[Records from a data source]
==============================

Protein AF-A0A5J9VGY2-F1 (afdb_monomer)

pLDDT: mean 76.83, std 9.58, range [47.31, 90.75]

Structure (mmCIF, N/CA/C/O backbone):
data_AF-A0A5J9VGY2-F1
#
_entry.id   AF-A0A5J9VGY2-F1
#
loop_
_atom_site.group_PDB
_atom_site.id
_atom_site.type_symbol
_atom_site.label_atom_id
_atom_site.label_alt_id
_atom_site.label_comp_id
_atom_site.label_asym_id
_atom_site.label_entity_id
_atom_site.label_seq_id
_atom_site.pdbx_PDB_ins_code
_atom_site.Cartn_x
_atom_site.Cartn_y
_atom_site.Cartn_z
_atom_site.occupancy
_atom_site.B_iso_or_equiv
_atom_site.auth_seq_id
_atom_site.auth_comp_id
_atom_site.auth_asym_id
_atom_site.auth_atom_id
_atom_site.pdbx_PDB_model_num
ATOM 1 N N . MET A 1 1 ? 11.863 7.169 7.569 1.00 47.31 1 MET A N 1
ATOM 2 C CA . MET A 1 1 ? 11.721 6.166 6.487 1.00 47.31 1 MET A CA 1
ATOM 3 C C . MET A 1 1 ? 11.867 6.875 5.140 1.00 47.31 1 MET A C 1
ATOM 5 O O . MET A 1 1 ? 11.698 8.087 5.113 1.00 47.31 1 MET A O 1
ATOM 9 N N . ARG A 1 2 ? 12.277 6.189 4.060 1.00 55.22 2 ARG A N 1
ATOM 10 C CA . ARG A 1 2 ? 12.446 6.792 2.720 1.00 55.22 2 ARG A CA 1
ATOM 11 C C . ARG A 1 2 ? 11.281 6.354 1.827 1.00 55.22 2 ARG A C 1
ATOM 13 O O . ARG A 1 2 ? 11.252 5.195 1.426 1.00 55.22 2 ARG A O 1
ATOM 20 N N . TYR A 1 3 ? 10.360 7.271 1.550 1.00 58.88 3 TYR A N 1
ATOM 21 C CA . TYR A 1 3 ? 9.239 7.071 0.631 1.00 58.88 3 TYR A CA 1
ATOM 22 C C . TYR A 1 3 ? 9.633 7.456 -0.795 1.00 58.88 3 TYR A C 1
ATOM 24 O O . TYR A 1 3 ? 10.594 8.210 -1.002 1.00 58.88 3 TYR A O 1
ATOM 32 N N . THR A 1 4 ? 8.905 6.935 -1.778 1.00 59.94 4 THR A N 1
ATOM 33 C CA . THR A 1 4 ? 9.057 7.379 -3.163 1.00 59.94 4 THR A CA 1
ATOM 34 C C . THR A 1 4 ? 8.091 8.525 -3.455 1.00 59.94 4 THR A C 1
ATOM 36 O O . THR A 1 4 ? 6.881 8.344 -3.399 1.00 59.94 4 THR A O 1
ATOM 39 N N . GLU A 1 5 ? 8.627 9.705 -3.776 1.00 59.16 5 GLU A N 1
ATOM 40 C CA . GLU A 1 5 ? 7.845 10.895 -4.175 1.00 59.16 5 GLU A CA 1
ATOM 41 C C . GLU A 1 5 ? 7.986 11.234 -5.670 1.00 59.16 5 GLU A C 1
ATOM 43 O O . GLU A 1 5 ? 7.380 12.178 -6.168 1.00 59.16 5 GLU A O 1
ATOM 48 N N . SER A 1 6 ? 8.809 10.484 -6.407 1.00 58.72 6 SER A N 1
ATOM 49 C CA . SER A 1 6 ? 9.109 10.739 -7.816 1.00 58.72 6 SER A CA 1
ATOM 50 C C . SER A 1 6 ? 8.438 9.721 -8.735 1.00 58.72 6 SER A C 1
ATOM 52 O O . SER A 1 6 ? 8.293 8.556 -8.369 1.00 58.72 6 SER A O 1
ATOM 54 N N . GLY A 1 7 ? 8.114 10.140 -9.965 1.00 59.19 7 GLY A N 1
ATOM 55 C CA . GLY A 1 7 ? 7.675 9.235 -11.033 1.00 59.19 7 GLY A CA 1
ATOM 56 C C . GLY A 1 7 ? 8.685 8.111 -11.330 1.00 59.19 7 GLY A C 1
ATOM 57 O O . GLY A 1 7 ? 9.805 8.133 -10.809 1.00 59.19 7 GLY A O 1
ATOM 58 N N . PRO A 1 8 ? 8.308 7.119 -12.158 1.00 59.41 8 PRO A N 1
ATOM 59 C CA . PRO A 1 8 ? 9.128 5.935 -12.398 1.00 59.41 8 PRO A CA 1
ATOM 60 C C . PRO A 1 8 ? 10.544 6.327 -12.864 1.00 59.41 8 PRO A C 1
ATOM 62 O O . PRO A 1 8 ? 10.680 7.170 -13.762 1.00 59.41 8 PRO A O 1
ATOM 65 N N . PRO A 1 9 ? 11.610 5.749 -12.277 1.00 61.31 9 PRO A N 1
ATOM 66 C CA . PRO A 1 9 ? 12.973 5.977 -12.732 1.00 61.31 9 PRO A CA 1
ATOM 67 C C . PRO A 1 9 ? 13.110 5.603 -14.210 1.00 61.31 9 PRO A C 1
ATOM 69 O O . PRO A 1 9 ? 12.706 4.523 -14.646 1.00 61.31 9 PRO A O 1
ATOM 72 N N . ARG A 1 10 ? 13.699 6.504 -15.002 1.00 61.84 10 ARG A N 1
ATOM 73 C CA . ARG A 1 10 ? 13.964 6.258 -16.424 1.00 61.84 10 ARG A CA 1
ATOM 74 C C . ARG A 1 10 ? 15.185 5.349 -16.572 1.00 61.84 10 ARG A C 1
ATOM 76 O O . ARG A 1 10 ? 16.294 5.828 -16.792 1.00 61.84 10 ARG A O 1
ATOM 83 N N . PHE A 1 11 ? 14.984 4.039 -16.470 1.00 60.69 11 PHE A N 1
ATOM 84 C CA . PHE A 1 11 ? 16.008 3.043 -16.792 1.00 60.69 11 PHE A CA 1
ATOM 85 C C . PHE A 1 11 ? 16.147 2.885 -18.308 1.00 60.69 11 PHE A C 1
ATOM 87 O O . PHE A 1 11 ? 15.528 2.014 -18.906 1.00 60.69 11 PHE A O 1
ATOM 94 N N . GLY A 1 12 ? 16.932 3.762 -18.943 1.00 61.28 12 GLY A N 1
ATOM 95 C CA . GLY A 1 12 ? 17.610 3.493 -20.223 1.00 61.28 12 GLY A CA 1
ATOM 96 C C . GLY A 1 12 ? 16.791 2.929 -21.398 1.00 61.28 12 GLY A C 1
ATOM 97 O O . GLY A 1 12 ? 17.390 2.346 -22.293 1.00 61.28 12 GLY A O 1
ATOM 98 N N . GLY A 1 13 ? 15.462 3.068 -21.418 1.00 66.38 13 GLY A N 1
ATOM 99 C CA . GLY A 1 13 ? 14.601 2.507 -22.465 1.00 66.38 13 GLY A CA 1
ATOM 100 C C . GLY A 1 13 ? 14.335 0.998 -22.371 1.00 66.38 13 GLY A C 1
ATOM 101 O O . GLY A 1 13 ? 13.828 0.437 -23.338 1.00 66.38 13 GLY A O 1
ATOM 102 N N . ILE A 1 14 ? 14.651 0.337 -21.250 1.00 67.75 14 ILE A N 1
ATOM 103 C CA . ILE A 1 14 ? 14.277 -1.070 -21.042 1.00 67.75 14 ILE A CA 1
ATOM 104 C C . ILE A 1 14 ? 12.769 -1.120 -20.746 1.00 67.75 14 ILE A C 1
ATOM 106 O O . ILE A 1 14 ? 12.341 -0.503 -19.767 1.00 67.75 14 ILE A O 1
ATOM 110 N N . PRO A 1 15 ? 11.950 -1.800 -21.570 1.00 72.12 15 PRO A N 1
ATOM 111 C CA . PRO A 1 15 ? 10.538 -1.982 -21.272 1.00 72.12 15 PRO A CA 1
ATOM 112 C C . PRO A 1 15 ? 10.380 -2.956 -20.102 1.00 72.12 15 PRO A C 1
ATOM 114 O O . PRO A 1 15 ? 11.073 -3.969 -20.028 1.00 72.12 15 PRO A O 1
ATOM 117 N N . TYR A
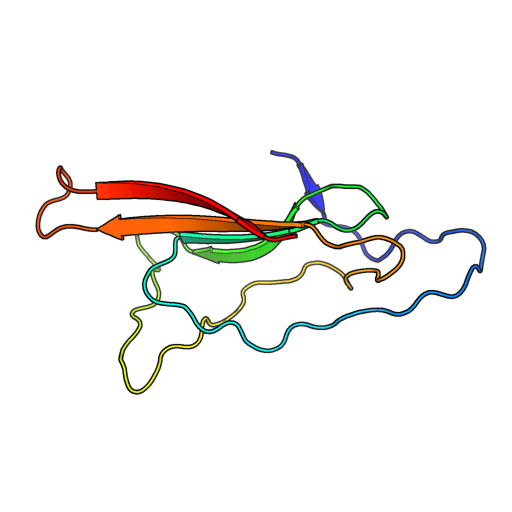 1 16 ? 9.454 -2.649 -19.204 1.00 76.50 16 TYR A N 1
ATOM 118 C CA . TYR A 1 16 ? 9.040 -3.525 -18.116 1.00 76.50 16 TYR A CA 1
ATOM 119 C C . TYR A 1 16 ? 7.537 -3.395 -17.914 1.00 76.50 16 TYR A C 1
ATOM 121 O O . TYR A 1 16 ? 6.953 -2.341 -18.190 1.00 76.50 16 TYR A O 1
ATOM 129 N N . ASP A 1 17 ? 6.927 -4.468 -17.424 1.00 82.19 17 ASP A N 1
ATOM 130 C CA . ASP A 1 17 ? 5.522 -4.449 -17.053 1.00 82.19 17 ASP A CA 1
ATOM 131 C C . ASP A 1 17 ? 5.337 -3.628 -15.772 1.00 82.19 17 ASP A C 1
ATOM 133 O O . ASP A 1 17 ? 6.206 -3.579 -14.894 1.00 82.19 17 ASP A O 1
ATOM 137 N N . ALA A 1 18 ? 4.197 -2.951 -15.678 1.00 79.62 18 ALA A N 1
ATOM 138 C CA . ALA A 1 18 ? 3.825 -2.156 -14.520 1.00 79.62 18 ALA A CA 1
ATOM 139 C C . ALA A 1 18 ? 2.514 -2.673 -13.929 1.00 79.62 18 ALA A C 1
ATOM 141 O O . ALA A 1 18 ? 1.600 -3.053 -14.662 1.00 79.62 18 ALA A O 1
ATOM 142 N N . MET A 1 19 ? 2.421 -2.651 -12.603 1.00 82.25 19 MET A N 1
ATOM 143 C CA . MET A 1 19 ? 1.215 -3.011 -11.872 1.00 82.25 19 MET A CA 1
ATOM 144 C C . MET A 1 19 ? 0.552 -1.773 -11.280 1.00 82.25 19 MET A C 1
ATOM 146 O O . MET A 1 19 ? 1.203 -0.934 -10.650 1.00 82.25 19 MET A O 1
ATOM 150 N N . GLU A 1 20 ? -0.764 -1.704 -11.449 1.00 79.19 20 GLU A N 1
ATOM 151 C CA . GLU A 1 20 ? -1.636 -0.761 -10.764 1.00 79.19 20 GLU A CA 1
ATOM 152 C C . GLU A 1 20 ? -2.519 -1.535 -9.785 1.00 79.19 20 GLU A C 1
ATOM 154 O O . GLU A 1 20 ? -3.115 -2.557 -10.130 1.00 79.19 20 GLU A O 1
ATOM 159 N N . ILE A 1 21 ? -2.569 -1.065 -8.542 1.00 79.12 21 ILE A N 1
ATOM 160 C CA . ILE A 1 21 ? -3.397 -1.658 -7.497 1.00 79.12 21 ILE A CA 1
ATOM 161 C C . ILE A 1 21 ? -4.592 -0.738 -7.309 1.00 79.1
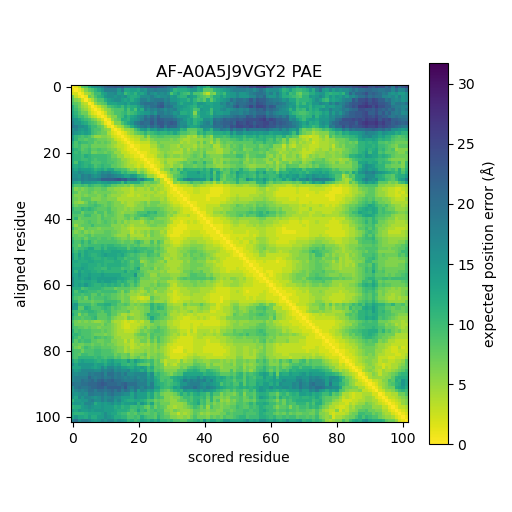2 21 ILE A C 1
ATOM 163 O O . ILE A 1 21 ? -4.434 0.403 -6.891 1.00 79.12 21 ILE A O 1
ATOM 167 N N . PHE A 1 22 ? -5.783 -1.249 -7.610 1.00 69.44 22 PHE A N 1
ATOM 168 C CA . PHE A 1 22 ? -7.029 -0.489 -7.484 1.00 69.44 22 PHE A CA 1
ATOM 169 C C . PHE A 1 22 ? -7.716 -0.696 -6.135 1.00 69.44 22 PHE A C 1
ATOM 171 O O . PHE A 1 22 ? -8.415 0.189 -5.649 1.00 69.44 22 PHE A O 1
ATOM 178 N N . SER A 1 23 ? -7.543 -1.873 -5.528 1.00 70.19 23 SER A N 1
ATOM 179 C CA . SER A 1 23 ? -8.212 -2.230 -4.278 1.00 70.19 23 SER A CA 1
ATOM 180 C C . SER A 1 23 ? -7.415 -3.257 -3.487 1.00 70.19 23 SER A C 1
ATOM 182 O O . SER A 1 23 ? -6.881 -4.204 -4.063 1.00 70.19 23 SER A O 1
ATOM 184 N N . LEU A 1 24 ? -7.425 -3.119 -2.163 1.00 74.38 24 LEU A N 1
ATOM 185 C CA . LEU A 1 24 ? -6.890 -4.098 -1.221 1.00 74.38 24 LEU A CA 1
ATOM 186 C C . LEU A 1 24 ? -7.973 -4.438 -0.203 1.00 74.38 24 LEU A C 1
ATOM 188 O O . LEU A 1 24 ? -8.527 -3.535 0.418 1.00 74.38 24 LEU A O 1
ATOM 192 N N . LYS A 1 25 ? -8.277 -5.725 -0.030 1.00 69.25 25 LYS A N 1
ATOM 193 C CA . LYS A 1 25 ? -9.237 -6.199 0.972 1.00 69.25 25 LYS A CA 1
ATOM 194 C C . LYS A 1 25 ? -8.493 -6.755 2.173 1.00 69.25 25 LYS A C 1
ATOM 196 O O . LYS A 1 25 ? -7.671 -7.653 2.021 1.00 69.25 25 LYS A O 1
ATOM 201 N N . VAL A 1 26 ? -8.804 -6.239 3.353 1.00 65.94 26 VAL A N 1
ATOM 202 C CA . VAL A 1 26 ? -8.134 -6.583 4.615 1.00 65.94 26 VAL A CA 1
ATOM 203 C C . VAL A 1 26 ? -9.104 -6.476 5.783 1.00 65.94 26 VAL A C 1
ATOM 205 O O . VAL A 1 26 ? -10.225 -6.007 5.620 1.00 65.94 26 VAL A O 1
ATOM 208 N N . THR A 1 27 ? -8.696 -6.953 6.955 1.00 60.72 27 THR A N 1
ATOM 209 C CA . THR A 1 27 ? -9.546 -6.972 8.150 1.00 60.72 27 THR A CA 1
ATOM 210 C C . THR A 1 27 ? -9.273 -5.793 9.082 1.00 60.72 27 THR A C 1
ATOM 212 O O . THR A 1 27 ? -10.227 -5.127 9.460 1.00 60.72 27 THR A O 1
ATOM 215 N N . GLU A 1 28 ? -8.010 -5.476 9.407 1.00 62.72 28 GLU A N 1
ATOM 216 C CA . GLU A 1 28 ? -7.648 -4.355 10.304 1.00 62.72 28 GLU A CA 1
ATOM 217 C C . GLU A 1 28 ? -6.230 -3.826 10.017 1.00 62.72 28 GLU A C 1
ATOM 219 O O . GLU A 1 28 ? -5.260 -4.499 10.343 1.00 62.72 28 GLU A O 1
ATOM 224 N N . LEU A 1 29 ? -6.068 -2.634 9.426 1.00 65.69 29 LEU A N 1
ATOM 225 C CA . LEU A 1 29 ? -4.757 -2.124 8.989 1.00 65.69 29 LEU A CA 1
ATOM 226 C C . LEU A 1 29 ? -4.463 -0.680 9.386 1.00 65.69 29 LEU A C 1
ATOM 228 O O . LEU A 1 29 ? -5.375 0.133 9.511 1.00 65.69 29 LEU A O 1
ATOM 232 N N . LYS A 1 30 ? -3.167 -0.357 9.488 1.00 72.19 30 LYS A N 1
ATOM 233 C CA . LYS A 1 30 ? -2.681 1.026 9.539 1.00 72.19 30 LYS A CA 1
ATOM 234 C C . LYS A 1 30 ? -1.939 1.427 8.268 1.00 72.19 30 LYS A C 1
ATOM 236 O O . LYS A 1 30 ? -2.239 2.483 7.721 1.00 72.19 30 LYS A O 1
ATOM 241 N N . GLU A 1 31 ? -1.001 0.602 7.803 1.00 84.12 31 GLU A N 1
ATOM 242 C CA . GLU A 1 31 ? -0.182 0.925 6.630 1.00 84.12 31 GLU A CA 1
ATOM 243 C C . GLU A 1 31 ? -0.039 -0.284 5.698 1.00 84.12 31 GLU A C 1
ATOM 245 O O . GLU A 1 31 ? 0.183 -1.409 6.148 1.00 84.12 31 GLU A O 1
ATOM 250 N N . VAL A 1 32 ? -0.138 -0.041 4.390 1.00 87.69 32 VAL A N 1
ATOM 251 C CA . VAL A 1 32 ? 0.285 -0.979 3.346 1.00 87.69 32 VAL A CA 1
ATOM 252 C C . VAL A 1 32 ? 1.260 -0.274 2.430 1.00 87.69 32 VAL A C 1
ATOM 254 O O . VAL A 1 32 ? 0.960 0.797 1.901 1.00 87.69 32 VAL A O 1
ATOM 257 N N . ALA A 1 33 ? 2.394 -0.907 2.178 1.00 90.75 33 ALA A N 1
ATOM 258 C CA . ALA A 1 33 ? 3.361 -0.469 1.193 1.00 90.75 33 ALA A CA 1
ATOM 259 C C . ALA A 1 33 ? 3.788 -1.638 0.309 1.00 90.75 33 ALA A C 1
ATOM 261 O O . ALA A 1 33 ? 3.657 -2.805 0.666 1.00 90.75 33 ALA A O 1
ATOM 262 N N . VAL A 1 34 ? 4.326 -1.311 -0.856 1.00 90.12 34 VAL A N 1
ATOM 263 C CA . VAL A 1 34 ? 4.970 -2.270 -1.749 1.00 90.12 34 VAL A CA 1
ATOM 264 C C . VAL A 1 34 ? 6.369 -1.778 -2.081 1.00 90.12 34 VAL A C 1
ATOM 266 O O . VAL A 1 34 ? 6.591 -0.572 -2.226 1.00 90.12 34 VAL A O 1
ATOM 269 N N . ARG A 1 35 ? 7.318 -2.702 -2.194 1.00 89.50 35 ARG A N 1
ATOM 270 C CA . ARG A 1 35 ? 8.638 -2.446 -2.762 1.00 89.50 35 ARG A CA 1
ATOM 271 C C . ARG A 1 35 ? 8.761 -3.190 -4.073 1.00 89.50 35 ARG A C 1
ATOM 273 O O . ARG A 1 35 ? 8.468 -4.379 -4.150 1.00 89.50 35 ARG A O 1
ATOM 280 N N . ASP A 1 36 ? 9.234 -2.475 -5.078 1.00 86.62 36 ASP A N 1
ATOM 281 C CA . ASP A 1 36 ? 9.758 -3.083 -6.289 1.00 86.62 36 ASP A CA 1
ATOM 282 C C . ASP A 1 36 ? 11.276 -2.886 -6.356 1.00 86.62 36 ASP A C 1
ATOM 284 O O . ASP A 1 36 ? 11.886 -2.206 -5.520 1.00 86.62 36 ASP A O 1
ATOM 288 N N . SER A 1 37 ? 11.893 -3.472 -7.375 1.00 84.81 37 SER A N 1
ATOM 289 C CA . SER A 1 37 ? 13.337 -3.419 -7.560 1.00 84.81 37 SER A CA 1
ATOM 290 C C . SER A 1 37 ? 13.864 -2.130 -8.193 1.00 84.81 37 SER A C 1
ATOM 292 O O . SER A 1 37 ? 15.073 -1.996 -8.372 1.00 84.81 37 SER A O 1
ATOM 294 N N . LEU A 1 38 ? 13.013 -1.141 -8.505 1.00 82.25 38 LEU A N 1
ATOM 295 C CA . LEU A 1 38 ? 13.486 0.105 -9.123 1.00 82.25 38 LEU A CA 1
ATOM 296 C C . LEU A 1 38 ? 14.286 0.971 -8.152 1.00 82.25 38 LEU A C 1
ATOM 298 O O . LEU A 1 38 ? 15.281 1.585 -8.536 1.00 82.25 38 LEU A O 1
ATOM 302 N N . ASP A 1 39 ? 13.826 1.075 -6.908 1.00 82.25 39 ASP A N 1
ATOM 303 C CA . ASP A 1 39 ? 14.508 1.834 -5.859 1.00 82.25 39 ASP A CA 1
ATOM 304 C C . ASP A 1 39 ? 14.516 1.130 -4.496 1.00 82.25 39 ASP A C 1
ATOM 306 O O . ASP A 1 39 ? 15.126 1.655 -3.558 1.00 82.25 39 ASP A O 1
ATOM 310 N N . HIS A 1 40 ? 13.865 -0.039 -4.381 1.00 78.44 40 HIS A N 1
ATOM 311 C CA . HIS A 1 40 ? 13.651 -0.781 -3.135 1.00 78.44 40 HIS A CA 1
ATOM 312 C C . HIS A 1 40 ? 13.086 0.084 -1.997 1.00 78.44 40 HIS A C 1
ATOM 314 O O . HIS A 1 40 ? 13.248 -0.242 -0.816 1.00 78.44 40 HIS A O 1
ATOM 320 N N . LYS A 1 41 ? 12.44
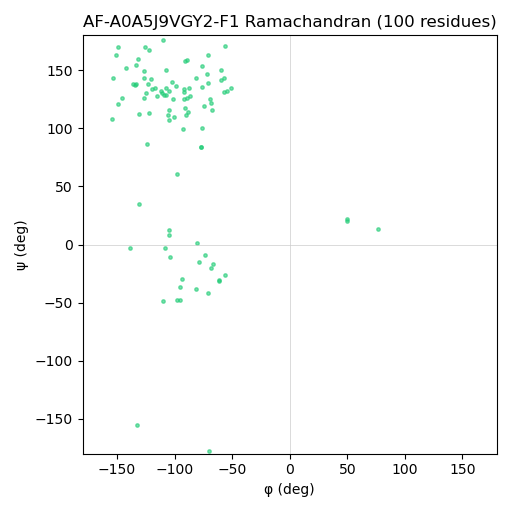7 1.217 -2.311 1.00 85.75 41 LYS A N 1
ATOM 321 C CA . LYS A 1 41 ? 11.797 2.084 -1.324 1.00 85.75 41 LYS A CA 1
ATOM 322 C C . LYS A 1 41 ? 10.342 1.670 -1.156 1.00 85.75 41 LYS A C 1
ATOM 324 O O . LYS A 1 41 ? 9.747 1.057 -2.036 1.00 85.75 41 LYS A O 1
ATOM 329 N N . ARG A 1 42 ? 9.762 2.042 -0.012 1.00 86.56 42 ARG A N 1
ATOM 330 C CA . ARG A 1 42 ? 8.328 1.872 0.232 1.00 86.56 42 ARG A CA 1
ATOM 331 C C . ARG A 1 42 ? 7.543 2.792 -0.698 1.00 86.56 42 ARG A C 1
ATOM 333 O O . ARG A 1 42 ? 7.609 4.017 -0.561 1.00 86.56 42 ARG A O 1
ATOM 340 N N . ASN A 1 43 ? 6.768 2.193 -1.588 1.00 88.38 43 ASN A N 1
ATOM 341 C CA . ASN A 1 43 ? 5.685 2.852 -2.294 1.00 88.38 43 ASN A CA 1
ATOM 342 C C . ASN A 1 43 ? 4.400 2.612 -1.492 1.00 88.38 43 ASN A C 1
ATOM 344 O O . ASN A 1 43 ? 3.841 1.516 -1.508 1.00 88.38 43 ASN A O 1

==============================

Work task: Above are the records. Print exactly, and only, the lines from the line with "ATOM 234 C C" to the line with "ATOM 241 N N", both inclusive.

Solution to the exercise:
ATOM 234 C C . LYS A 1 30 ? -1.939 1.427 8.268 1.00 72.19 30 LYS A C 1
ATOM 236 O O . LYS A 1 30 ? -2.239 2.483 7.721 1.00 72.19 30 LYS A O 1
ATOM 241 N N . GLU A 1 31 ? -1.001 0.602 7.803 1.00 84.12 31 GLU A N 1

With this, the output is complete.